Renee soon turned suspicious. “Where are you guys going?” she asked one morning. She walked to Joe and sniffed his hair. “You smell fishy,” she said.

Renee and Caroline spent their days primarily indoors in front of the fan, where it was cool. They braided each other’s hair and made papier-mâché bowls and beads and masks by wrapping gluey strips of newspaper around the various items they wished to replicate. When they were tired of making things, they watched The Brady Bunch or The A-Team on rerun or sometimes a program that showed a man painting oil landscapes, his voice so calm that it stupefied them. They learned from this man nothing about painting, only that it was possible to spend your entire day in a sort of daze, half awake, half asleep, and at the end of it to feel jumpy and restless but entirely worn out from heat and boredom.

Renee sniffed Joe’s hair again. “Take us,” she said.

Joe and I led our sisters down the road, down the steep hill, along the bank of the brook through the woods until we reached the pond. The day was very hot, and the mere sight of the dark water cooled me off. The rushing sound operated as a hush on us all. Maples and slender birches arched over the pond. The current was weak and nearly invisible. Over the dam the water spilled like a silver cloth pulled through a wringer.

Renee let out a whistle. “Awesome,” she said.

Immediately I resented the presence of my sisters. This was our place, mine and Joe’s, and their intrusion altered the feel of it. Caroline wore a bikini and spread her towel in a sprinkling of sun. Renee began to patrol the bank in search of frogs. Yesterday I’d seen a large one, a bullfrog with a call like a rock dropping down a well, but I didn’t tell Renee. I let her search.

“Fi, let’s practice swimming,” said Joe. I scowled at him, but he lifted his eyebrows, and his face said, This is still our place. We can share with the others, it doesn’t change what we have found.

And so I relented. I let Joe place me into the water, stomach down. His hands buoyed me up, and I kicked my legs, circled my arms. I didn’t swim that day or the next, but it happened soon, that perfect moment when my body stopped being mere weight and became like the water itself: fluid, joyful, effortless. It was Joe who made this happen, Joe who clapped the loudest as I swam from bank to bank.

Over the course of that summer, Caroline and I developed a game. Inside the gray house, we rarely played together, but outside at the pond the rules shifted, expectations changed. She and I would scour the brook for water-rough pieces of broken glass or other strange treasures. The rocky bottom was full of odd detritus, perhaps castoffs from the old furniture mill or wayward bits from the town dump. Once we found a large silver spoon, then a crusty broken bicycle chain, then a small green bottle. We would arrange these treasures carefully and make up elaborate stories about their provenance and the lengths to which their previous owners would go to reclaim them. Before the Pause, Noni raised us on fairy tales and fantastic stories. Princesses and queens, mothers and trolls, a dashing prince, salvation, and a perfect everlasting love. The pond offered the perfect backdrop for magical possibility.

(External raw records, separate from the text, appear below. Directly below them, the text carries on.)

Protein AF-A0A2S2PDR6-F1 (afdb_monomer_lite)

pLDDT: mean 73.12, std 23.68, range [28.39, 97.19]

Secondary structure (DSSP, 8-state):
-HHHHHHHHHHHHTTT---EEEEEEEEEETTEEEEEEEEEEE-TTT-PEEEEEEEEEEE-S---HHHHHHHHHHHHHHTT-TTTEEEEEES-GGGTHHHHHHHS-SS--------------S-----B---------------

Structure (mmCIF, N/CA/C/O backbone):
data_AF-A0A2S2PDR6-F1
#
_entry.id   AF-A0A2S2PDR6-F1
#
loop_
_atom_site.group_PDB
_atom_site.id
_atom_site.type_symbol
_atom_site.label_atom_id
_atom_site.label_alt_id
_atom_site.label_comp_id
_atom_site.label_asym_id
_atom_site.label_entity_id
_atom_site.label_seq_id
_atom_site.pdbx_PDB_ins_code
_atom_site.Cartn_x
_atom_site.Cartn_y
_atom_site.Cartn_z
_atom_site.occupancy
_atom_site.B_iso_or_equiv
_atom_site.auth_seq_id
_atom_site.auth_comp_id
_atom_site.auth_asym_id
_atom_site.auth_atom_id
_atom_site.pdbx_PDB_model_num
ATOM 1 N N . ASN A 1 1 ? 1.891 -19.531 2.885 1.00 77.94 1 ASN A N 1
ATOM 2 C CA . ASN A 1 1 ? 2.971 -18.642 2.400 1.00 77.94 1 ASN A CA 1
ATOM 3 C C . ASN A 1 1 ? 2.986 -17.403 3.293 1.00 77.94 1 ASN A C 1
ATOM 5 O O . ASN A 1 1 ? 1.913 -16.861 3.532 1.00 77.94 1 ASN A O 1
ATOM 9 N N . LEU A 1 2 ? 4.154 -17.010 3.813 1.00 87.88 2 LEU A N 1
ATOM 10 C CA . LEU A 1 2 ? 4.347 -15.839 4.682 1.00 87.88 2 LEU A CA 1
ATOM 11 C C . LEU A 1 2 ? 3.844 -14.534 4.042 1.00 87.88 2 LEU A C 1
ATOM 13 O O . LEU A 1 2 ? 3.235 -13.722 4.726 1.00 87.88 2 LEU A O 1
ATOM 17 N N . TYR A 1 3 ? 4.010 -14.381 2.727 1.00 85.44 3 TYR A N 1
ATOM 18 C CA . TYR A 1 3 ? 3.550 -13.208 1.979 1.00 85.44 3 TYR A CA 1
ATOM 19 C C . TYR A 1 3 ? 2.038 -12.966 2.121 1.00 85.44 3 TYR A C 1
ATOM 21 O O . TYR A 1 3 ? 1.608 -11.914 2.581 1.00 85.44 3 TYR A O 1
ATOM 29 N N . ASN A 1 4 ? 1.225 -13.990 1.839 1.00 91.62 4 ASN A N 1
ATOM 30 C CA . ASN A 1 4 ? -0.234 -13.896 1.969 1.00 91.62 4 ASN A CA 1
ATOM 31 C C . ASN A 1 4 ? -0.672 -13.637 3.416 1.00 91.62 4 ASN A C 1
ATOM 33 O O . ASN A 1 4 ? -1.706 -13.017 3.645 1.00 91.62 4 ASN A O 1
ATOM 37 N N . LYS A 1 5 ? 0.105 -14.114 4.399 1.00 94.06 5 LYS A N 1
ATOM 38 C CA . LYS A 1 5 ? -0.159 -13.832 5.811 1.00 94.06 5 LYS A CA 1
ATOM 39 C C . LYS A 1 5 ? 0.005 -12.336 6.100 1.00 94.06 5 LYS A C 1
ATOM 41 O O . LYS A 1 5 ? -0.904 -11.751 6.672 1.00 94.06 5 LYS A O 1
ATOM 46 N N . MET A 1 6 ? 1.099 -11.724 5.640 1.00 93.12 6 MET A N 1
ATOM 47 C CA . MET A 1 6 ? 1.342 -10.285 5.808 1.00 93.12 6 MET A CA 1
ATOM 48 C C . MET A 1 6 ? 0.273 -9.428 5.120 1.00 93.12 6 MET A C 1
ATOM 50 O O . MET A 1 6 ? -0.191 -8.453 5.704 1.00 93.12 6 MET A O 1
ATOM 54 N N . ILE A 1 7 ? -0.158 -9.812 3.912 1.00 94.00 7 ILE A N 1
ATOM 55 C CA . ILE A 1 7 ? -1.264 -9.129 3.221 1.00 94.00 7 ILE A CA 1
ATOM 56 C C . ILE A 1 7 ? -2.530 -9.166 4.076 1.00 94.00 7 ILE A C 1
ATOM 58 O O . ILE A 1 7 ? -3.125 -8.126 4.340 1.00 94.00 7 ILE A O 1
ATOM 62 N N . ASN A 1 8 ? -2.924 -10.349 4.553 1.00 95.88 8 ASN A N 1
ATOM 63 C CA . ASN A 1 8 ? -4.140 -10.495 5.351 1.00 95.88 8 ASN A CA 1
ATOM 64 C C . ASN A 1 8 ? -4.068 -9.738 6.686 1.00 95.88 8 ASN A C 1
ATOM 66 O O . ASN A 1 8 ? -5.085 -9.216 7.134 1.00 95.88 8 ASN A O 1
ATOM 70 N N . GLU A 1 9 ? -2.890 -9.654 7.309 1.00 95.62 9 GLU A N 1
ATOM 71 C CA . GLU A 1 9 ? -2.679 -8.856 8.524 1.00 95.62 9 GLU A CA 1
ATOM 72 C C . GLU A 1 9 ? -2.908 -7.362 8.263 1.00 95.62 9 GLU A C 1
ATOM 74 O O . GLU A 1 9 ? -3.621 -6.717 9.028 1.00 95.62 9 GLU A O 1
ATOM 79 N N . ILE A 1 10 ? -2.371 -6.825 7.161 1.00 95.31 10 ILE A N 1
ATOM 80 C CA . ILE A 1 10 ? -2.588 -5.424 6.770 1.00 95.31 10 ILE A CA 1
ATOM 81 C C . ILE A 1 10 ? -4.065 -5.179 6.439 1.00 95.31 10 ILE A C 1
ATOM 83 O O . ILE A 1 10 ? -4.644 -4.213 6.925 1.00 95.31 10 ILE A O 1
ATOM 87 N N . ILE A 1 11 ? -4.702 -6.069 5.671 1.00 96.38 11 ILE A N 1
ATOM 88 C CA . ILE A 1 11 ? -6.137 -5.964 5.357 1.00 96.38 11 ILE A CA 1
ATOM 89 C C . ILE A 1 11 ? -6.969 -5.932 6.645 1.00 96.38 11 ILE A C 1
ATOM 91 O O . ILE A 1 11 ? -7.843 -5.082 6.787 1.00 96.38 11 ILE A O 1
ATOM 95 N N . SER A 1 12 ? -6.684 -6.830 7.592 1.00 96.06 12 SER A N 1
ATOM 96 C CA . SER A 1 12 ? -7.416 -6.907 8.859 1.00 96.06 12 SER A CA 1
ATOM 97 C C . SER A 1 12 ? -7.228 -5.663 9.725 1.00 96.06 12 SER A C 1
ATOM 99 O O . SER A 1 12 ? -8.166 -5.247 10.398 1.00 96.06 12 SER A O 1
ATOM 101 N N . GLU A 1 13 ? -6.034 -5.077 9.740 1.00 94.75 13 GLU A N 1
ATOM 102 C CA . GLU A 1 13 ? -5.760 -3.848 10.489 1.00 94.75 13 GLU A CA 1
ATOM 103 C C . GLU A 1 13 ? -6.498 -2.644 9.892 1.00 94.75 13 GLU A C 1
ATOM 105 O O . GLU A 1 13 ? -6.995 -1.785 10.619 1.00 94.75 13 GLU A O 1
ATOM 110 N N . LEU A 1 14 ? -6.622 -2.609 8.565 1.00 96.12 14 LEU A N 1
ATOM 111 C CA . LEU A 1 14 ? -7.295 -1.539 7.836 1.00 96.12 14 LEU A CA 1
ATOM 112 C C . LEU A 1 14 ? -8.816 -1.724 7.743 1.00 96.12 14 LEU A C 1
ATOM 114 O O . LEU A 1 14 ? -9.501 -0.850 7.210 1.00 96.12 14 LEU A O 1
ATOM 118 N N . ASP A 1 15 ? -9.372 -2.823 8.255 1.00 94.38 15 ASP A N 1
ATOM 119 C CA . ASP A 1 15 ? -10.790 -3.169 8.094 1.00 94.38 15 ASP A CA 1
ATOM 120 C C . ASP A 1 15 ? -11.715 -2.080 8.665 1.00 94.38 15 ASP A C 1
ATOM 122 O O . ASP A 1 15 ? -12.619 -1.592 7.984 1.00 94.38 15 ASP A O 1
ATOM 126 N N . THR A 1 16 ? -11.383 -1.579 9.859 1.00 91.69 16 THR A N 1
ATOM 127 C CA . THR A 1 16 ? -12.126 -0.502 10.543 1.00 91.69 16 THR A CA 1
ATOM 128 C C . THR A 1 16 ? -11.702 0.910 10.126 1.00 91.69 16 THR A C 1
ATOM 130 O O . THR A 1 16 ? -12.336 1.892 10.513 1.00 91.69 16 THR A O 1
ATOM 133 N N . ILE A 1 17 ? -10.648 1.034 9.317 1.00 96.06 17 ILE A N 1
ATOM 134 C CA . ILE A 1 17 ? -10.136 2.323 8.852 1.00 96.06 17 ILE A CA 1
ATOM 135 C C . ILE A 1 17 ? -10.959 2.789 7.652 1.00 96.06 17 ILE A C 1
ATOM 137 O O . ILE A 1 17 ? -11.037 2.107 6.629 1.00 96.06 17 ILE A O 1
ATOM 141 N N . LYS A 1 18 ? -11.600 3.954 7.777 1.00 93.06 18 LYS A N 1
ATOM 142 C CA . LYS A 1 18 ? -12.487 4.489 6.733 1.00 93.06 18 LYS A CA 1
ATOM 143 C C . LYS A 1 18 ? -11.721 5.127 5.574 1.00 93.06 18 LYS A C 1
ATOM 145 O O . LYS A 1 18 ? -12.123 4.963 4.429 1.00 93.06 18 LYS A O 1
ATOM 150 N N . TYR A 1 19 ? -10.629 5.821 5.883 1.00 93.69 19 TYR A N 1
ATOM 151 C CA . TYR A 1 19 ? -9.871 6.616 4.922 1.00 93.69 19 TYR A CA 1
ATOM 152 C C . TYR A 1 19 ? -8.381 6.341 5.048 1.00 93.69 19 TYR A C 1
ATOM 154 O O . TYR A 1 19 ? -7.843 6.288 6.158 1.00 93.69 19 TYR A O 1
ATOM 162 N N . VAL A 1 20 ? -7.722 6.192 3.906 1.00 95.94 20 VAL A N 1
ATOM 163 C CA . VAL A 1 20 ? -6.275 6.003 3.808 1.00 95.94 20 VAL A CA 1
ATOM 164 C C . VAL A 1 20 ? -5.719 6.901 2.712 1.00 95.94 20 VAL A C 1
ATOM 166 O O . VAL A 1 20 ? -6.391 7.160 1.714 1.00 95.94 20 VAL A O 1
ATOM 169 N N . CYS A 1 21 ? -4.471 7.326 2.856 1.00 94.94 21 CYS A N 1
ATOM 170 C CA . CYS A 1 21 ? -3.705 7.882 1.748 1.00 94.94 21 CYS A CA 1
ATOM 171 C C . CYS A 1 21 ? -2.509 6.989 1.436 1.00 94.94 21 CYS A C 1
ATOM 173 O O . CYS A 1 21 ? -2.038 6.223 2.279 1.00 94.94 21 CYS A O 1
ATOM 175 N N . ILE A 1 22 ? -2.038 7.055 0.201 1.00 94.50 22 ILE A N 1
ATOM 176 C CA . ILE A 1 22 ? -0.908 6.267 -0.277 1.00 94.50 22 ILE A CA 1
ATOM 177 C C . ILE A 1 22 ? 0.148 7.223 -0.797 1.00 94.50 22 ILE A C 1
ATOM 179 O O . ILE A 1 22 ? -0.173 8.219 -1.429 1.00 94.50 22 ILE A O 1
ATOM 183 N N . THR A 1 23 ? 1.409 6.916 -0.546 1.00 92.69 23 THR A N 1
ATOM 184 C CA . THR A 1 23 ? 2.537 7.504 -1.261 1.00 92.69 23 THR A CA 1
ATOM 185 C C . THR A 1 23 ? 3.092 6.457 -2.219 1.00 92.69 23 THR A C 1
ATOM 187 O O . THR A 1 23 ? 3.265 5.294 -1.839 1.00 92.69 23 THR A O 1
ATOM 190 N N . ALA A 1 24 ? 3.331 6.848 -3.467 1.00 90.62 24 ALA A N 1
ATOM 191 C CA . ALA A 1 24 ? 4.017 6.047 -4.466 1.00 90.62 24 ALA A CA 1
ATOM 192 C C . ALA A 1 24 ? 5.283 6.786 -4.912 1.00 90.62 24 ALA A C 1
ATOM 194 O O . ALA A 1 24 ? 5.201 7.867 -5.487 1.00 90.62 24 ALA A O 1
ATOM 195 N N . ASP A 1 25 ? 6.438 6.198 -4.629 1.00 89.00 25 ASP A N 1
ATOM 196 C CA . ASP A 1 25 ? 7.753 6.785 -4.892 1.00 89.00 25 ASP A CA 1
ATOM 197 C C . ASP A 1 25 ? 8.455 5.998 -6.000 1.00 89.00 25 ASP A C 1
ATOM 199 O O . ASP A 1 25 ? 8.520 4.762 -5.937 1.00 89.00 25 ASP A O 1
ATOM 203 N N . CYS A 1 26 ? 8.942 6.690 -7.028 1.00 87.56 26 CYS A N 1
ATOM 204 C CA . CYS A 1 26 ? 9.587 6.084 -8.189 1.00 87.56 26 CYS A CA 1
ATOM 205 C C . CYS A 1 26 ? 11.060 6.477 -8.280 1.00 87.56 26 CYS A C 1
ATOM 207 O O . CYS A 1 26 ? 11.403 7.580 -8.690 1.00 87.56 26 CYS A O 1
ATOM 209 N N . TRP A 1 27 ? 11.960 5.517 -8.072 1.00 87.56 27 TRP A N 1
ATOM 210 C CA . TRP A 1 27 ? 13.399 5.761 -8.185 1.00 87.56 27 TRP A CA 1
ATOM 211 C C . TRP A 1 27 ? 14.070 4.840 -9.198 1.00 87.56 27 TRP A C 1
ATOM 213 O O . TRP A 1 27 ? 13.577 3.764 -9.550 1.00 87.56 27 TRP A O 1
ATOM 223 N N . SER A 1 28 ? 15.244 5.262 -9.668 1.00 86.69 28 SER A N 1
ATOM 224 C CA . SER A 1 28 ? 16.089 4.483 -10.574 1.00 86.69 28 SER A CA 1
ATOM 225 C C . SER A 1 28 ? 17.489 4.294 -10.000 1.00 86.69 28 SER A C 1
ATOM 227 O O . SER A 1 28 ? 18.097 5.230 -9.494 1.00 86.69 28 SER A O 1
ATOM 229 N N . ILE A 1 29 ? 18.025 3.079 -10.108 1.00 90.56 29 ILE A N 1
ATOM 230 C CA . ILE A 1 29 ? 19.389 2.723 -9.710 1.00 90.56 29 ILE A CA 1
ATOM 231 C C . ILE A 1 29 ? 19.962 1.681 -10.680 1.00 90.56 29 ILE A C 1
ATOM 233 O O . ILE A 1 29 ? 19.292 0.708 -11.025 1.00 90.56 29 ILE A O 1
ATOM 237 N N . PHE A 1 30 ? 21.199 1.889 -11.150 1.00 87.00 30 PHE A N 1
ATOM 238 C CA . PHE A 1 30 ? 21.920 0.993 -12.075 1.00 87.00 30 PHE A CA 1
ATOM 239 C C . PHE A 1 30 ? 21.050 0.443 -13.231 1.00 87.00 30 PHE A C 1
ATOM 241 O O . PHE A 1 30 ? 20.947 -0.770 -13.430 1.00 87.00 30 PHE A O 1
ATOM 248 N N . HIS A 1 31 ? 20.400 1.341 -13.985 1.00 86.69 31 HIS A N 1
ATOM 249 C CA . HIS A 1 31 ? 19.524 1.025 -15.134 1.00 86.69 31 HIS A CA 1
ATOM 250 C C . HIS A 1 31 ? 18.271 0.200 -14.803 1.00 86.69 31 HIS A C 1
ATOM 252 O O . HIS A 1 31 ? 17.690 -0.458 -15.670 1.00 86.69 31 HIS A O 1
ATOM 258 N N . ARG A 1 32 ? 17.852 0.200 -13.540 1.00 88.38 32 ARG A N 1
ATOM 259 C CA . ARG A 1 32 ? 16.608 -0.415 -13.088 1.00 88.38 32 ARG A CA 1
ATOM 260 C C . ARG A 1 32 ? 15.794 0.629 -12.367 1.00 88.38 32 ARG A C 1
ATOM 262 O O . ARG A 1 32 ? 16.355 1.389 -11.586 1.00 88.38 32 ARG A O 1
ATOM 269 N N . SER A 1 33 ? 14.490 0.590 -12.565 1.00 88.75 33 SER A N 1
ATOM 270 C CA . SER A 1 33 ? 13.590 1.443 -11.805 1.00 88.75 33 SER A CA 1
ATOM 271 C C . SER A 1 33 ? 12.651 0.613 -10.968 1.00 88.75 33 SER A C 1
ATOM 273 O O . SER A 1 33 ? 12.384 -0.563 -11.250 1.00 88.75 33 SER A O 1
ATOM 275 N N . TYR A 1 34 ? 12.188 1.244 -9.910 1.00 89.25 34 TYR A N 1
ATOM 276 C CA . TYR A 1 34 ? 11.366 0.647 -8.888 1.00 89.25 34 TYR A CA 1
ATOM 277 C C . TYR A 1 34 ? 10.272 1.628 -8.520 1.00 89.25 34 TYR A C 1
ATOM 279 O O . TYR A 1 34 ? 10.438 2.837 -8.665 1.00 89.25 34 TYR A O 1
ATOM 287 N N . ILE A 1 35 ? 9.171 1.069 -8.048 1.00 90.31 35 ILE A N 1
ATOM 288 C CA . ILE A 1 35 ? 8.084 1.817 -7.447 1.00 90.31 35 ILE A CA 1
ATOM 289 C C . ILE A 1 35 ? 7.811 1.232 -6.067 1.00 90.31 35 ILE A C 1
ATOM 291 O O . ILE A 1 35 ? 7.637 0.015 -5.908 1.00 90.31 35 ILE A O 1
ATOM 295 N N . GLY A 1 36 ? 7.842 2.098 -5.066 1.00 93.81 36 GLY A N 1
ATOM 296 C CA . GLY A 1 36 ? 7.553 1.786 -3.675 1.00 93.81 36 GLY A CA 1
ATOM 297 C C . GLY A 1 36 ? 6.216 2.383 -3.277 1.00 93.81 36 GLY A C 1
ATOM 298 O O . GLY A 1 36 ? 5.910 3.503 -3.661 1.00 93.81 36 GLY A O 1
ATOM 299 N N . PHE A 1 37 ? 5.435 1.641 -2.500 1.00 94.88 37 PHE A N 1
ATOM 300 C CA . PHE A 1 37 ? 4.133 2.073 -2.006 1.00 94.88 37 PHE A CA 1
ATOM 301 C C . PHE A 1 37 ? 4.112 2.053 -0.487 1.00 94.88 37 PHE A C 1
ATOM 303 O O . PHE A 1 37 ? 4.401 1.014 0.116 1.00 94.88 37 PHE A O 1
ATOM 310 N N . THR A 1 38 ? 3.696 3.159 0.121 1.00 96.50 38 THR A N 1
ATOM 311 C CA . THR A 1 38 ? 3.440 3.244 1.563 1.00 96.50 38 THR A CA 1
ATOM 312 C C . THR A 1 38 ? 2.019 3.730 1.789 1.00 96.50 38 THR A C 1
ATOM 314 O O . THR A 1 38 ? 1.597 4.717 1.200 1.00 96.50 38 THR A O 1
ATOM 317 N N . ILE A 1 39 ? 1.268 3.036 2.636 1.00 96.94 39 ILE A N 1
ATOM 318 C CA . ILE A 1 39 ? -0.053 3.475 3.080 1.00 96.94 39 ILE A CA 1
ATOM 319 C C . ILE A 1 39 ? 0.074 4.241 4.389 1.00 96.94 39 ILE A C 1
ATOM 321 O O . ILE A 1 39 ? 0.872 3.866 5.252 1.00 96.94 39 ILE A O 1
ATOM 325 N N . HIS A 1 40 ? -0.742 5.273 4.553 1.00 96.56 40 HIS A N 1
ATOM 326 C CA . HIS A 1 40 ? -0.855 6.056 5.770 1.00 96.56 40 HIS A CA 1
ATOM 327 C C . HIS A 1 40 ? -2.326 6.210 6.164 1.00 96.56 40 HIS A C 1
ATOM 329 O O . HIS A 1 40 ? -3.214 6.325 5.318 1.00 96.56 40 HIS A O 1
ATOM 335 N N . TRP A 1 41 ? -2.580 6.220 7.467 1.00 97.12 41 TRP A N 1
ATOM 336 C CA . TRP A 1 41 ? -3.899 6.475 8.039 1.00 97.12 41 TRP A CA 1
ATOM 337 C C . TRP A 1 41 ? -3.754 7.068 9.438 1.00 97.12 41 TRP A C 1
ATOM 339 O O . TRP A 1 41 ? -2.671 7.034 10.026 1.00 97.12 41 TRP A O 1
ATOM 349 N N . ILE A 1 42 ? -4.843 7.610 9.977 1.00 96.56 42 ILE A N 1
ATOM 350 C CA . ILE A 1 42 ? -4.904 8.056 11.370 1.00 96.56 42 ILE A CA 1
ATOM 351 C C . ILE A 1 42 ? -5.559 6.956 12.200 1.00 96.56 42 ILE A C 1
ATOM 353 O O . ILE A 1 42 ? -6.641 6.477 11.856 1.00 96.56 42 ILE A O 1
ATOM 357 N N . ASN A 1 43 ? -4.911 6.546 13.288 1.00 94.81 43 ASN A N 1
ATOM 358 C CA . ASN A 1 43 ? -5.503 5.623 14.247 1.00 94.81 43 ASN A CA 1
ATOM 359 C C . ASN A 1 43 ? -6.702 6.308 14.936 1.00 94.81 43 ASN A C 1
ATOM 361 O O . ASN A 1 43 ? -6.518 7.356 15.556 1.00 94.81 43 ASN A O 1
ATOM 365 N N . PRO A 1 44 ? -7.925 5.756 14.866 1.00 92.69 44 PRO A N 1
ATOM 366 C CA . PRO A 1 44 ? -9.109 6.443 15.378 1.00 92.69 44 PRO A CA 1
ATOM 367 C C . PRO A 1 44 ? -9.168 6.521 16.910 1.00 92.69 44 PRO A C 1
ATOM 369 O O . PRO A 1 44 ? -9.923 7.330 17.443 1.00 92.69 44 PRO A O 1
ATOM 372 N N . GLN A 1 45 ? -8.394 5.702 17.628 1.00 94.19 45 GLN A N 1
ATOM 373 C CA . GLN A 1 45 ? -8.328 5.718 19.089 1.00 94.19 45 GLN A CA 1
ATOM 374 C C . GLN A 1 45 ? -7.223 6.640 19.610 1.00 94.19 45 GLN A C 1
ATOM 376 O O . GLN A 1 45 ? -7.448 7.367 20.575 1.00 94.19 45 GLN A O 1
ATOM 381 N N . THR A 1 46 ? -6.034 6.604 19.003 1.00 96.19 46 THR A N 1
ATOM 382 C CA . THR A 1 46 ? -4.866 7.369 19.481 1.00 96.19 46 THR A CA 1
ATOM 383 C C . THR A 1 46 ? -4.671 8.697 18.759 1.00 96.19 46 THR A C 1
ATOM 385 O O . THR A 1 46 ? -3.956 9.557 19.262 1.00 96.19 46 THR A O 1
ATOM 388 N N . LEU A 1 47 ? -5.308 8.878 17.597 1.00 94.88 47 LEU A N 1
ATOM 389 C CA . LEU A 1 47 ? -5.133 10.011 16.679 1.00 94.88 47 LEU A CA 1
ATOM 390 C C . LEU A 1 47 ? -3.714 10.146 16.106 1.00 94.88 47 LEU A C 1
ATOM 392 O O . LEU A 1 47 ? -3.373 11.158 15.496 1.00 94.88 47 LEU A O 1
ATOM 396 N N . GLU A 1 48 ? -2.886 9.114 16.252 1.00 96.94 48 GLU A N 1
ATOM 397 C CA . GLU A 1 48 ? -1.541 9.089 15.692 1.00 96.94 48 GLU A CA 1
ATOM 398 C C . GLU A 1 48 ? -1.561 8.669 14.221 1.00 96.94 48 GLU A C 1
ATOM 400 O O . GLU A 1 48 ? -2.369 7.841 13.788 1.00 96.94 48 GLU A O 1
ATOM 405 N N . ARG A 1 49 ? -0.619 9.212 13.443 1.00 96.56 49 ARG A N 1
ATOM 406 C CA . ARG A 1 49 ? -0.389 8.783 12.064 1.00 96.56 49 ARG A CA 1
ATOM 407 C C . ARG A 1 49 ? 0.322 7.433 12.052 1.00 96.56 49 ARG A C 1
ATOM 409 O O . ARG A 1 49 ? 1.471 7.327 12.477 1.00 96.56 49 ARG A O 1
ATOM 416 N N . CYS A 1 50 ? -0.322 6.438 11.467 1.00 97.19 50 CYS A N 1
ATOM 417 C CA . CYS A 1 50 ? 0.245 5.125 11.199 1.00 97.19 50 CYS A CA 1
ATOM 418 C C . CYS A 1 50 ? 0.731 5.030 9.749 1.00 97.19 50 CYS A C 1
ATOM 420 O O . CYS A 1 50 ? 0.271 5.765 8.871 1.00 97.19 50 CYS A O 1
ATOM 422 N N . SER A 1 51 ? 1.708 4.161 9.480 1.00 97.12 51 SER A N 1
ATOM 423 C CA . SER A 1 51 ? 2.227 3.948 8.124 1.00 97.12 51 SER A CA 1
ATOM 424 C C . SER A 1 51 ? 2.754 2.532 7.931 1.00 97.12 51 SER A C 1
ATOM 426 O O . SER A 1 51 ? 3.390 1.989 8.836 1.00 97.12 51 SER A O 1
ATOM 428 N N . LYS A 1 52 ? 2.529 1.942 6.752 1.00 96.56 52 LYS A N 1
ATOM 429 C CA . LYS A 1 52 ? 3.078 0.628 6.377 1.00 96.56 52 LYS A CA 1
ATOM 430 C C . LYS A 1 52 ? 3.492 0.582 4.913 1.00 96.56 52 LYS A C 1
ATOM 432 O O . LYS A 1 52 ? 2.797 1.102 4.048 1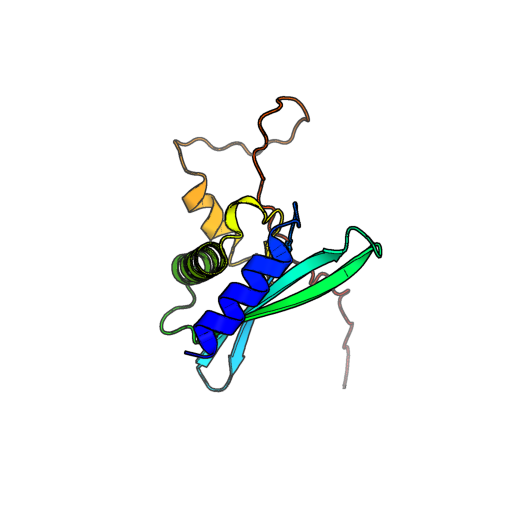.00 96.56 52 LYS A O 1
ATOM 437 N N . GLY A 1 53 ? 4.608 -0.085 4.634 1.00 96.12 53 GLY A N 1
ATOM 438 C CA . GLY A 1 53 ? 4.990 -0.416 3.263 1.00 96.12 53 GLY A CA 1
ATOM 439 C C . GLY A 1 53 ? 4.061 -1.493 2.704 1.00 96.12 53 GLY A C 1
ATOM 440 O O . GLY A 1 53 ? 3.879 -2.532 3.337 1.00 96.12 53 GLY A O 1
ATOM 441 N N . LEU A 1 54 ? 3.483 -1.248 1.530 1.00 95.25 54 LEU A N 1
ATOM 442 C CA . LEU A 1 54 ? 2.619 -2.202 0.831 1.00 95.25 54 LEU A CA 1
ATOM 443 C C . LEU A 1 54 ? 3.414 -3.048 -0.161 1.00 95.25 54 LEU A C 1
ATOM 445 O O . LEU A 1 54 ? 3.284 -4.269 -0.199 1.00 95.25 54 LEU A O 1
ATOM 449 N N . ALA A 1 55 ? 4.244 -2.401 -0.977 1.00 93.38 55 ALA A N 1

For weeks Caroline and I discussed the owner of the spoon, a wily queen from a distant, frozen place who became angry at her daughter and threw the spoon at the poor girl. The daughter ducked, and the spoon sailed over her defenseless head, across nations, oceans, time, and landed here in our brook.

“And then the daughter disappeared,” Caroline said solemnly. “The queen believes the girl’s spirit is hidden inside the spoon. She searches, but she can’t find it. The queen vows to search forever. Until her dying day.”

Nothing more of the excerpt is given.